3) Because marketing, particularly advertising, is all about creativity.
Some advertisers fear that marketing laws will stifle what is a very creative industry. However, marketing science can actually help marketers get the most value out of their advertising spend. Marketing science has taught us a lot about advertising.
One thing that we’ve learnt is that only one third of people who have the opportunity to see a commercial (i.e. are tuned into the program) are actually actively watching the commercial. The other two thirds are either actively avoiding (e.g. left the room) or passively avoiding commercial content (e.g. chatting, feeding their cat or co-consuming other media). We also know that ads at the start or end of a commercial break are more likely to be remembered, even those in shorter ad breaks. This doesn’t mean that the creative component of advertising isn’t important, but that the best results occur when creativity is paired with the scientific knowledge. After all, it doesn’t make a scrap of difference how creative a commercial is if nobody sees it or if those who do see it can’t remember which brand was advertised.

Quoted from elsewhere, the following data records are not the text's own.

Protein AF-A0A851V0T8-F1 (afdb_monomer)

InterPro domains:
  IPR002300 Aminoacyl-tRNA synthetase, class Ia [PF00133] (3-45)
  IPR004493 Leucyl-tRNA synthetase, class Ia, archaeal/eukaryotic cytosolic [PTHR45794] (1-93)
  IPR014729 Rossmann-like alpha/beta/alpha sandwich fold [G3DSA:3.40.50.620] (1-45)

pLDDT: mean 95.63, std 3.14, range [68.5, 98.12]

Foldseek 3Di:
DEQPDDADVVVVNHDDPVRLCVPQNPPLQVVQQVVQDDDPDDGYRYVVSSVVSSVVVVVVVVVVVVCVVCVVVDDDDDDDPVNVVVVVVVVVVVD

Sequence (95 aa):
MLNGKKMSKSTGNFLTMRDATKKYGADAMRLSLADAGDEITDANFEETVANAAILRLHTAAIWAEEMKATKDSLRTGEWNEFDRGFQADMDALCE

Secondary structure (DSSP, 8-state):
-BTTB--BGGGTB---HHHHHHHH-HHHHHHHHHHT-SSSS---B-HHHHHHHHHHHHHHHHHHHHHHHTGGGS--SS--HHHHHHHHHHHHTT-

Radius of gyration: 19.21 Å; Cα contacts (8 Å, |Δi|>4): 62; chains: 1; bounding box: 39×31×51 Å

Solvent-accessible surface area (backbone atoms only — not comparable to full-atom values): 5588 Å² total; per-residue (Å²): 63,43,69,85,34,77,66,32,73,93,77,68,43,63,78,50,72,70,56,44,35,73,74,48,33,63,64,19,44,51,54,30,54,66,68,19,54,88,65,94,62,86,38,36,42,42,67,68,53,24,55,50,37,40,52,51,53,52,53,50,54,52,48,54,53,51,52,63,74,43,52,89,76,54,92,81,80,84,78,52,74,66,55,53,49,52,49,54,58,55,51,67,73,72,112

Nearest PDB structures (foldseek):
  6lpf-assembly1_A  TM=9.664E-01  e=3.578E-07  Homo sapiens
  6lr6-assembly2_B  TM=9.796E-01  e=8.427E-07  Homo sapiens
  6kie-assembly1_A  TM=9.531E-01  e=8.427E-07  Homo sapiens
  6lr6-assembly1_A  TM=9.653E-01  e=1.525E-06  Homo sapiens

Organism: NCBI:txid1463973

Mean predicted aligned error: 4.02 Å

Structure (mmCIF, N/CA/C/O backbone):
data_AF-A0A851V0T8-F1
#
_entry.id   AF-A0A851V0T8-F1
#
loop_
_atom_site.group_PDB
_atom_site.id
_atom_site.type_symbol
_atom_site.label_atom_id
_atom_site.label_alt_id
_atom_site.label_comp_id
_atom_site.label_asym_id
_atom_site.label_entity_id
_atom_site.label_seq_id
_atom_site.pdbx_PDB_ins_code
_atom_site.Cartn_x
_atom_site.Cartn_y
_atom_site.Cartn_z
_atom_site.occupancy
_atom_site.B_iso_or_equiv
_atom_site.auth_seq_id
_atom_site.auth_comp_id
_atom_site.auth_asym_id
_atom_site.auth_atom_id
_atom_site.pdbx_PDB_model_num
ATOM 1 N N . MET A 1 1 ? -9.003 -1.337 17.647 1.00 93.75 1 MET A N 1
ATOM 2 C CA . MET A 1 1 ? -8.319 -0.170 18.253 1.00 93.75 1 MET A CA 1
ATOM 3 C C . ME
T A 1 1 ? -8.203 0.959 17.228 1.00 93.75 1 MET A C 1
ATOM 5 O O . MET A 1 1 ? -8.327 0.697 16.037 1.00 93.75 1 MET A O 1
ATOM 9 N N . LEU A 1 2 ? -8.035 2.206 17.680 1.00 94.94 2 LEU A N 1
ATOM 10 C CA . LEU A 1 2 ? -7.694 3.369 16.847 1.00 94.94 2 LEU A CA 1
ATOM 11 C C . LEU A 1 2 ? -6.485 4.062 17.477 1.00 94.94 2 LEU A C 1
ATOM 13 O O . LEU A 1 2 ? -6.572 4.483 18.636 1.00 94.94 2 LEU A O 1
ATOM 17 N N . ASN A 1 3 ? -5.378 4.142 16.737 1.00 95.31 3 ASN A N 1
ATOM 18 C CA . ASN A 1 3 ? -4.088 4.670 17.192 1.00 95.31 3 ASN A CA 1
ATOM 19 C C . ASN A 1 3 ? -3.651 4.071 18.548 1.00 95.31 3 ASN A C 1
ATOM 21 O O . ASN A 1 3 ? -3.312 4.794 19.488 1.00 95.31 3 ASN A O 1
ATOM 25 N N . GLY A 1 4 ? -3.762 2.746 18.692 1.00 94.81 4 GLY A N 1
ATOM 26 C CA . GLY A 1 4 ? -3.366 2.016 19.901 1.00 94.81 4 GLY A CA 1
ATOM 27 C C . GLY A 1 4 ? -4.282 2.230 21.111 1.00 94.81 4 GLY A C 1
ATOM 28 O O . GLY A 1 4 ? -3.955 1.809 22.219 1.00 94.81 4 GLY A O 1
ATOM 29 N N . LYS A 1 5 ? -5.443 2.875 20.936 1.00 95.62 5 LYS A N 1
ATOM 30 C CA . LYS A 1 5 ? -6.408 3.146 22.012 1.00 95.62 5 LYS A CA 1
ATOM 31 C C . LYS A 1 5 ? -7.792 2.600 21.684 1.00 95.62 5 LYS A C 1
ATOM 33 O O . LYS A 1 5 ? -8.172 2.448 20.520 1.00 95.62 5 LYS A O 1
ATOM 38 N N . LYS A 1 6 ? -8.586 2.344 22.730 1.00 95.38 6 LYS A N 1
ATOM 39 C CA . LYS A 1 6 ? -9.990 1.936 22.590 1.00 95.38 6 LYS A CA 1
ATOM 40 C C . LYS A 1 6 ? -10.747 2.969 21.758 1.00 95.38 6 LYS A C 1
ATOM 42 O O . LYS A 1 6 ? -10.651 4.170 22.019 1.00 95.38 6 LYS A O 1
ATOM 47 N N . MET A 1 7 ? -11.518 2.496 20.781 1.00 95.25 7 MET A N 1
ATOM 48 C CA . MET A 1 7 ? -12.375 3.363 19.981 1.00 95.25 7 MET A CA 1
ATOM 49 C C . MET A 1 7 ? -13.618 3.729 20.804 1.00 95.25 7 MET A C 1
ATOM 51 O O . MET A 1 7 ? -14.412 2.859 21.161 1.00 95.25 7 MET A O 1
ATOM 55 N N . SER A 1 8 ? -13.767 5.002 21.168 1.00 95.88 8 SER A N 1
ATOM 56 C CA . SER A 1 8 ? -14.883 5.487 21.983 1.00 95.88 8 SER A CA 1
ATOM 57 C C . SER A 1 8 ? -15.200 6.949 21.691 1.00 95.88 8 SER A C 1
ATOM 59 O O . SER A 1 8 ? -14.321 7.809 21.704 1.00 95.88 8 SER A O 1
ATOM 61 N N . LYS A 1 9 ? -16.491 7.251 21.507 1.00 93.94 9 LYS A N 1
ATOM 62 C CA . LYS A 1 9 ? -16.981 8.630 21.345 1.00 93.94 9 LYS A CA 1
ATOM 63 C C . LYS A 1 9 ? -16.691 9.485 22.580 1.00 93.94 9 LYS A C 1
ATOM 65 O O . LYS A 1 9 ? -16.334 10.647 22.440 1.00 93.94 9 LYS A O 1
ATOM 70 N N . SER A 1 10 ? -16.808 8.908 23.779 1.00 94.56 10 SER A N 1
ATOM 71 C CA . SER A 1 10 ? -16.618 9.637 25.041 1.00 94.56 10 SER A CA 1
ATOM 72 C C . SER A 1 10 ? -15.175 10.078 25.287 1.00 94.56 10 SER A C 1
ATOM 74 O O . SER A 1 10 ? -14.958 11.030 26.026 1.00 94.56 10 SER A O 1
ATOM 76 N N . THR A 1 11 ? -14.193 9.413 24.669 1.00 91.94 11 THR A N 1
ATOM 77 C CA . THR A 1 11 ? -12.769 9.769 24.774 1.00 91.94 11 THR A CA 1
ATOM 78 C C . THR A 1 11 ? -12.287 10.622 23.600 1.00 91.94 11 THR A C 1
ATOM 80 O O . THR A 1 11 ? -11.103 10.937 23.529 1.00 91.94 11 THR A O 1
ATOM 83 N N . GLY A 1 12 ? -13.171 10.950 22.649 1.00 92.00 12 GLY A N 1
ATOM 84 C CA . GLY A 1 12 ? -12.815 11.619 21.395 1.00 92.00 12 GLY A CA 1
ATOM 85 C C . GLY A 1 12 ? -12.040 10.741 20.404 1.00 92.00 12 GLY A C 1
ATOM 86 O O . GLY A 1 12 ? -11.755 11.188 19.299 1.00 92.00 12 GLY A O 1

The rise of marketing science.
When compared to evidence-based science, common sense (no matter how commonly it is practiced) always comes up short. The marketing field is changing, slowly, as more and more academics, practitioners and students are learning the value of a scientific approach to marketing.
Elizabeth Gunner and Nicole Hartnett work for the Ehrenberg-Bass Institute for Marketing Science. Its non-profit research into the fundamentals of marketing and buying behaviour has been supported for more than a decade by global corporations such as Procter & Gamble, Unilever, Nielsen, Coca-Cola and Turner Broadcasting.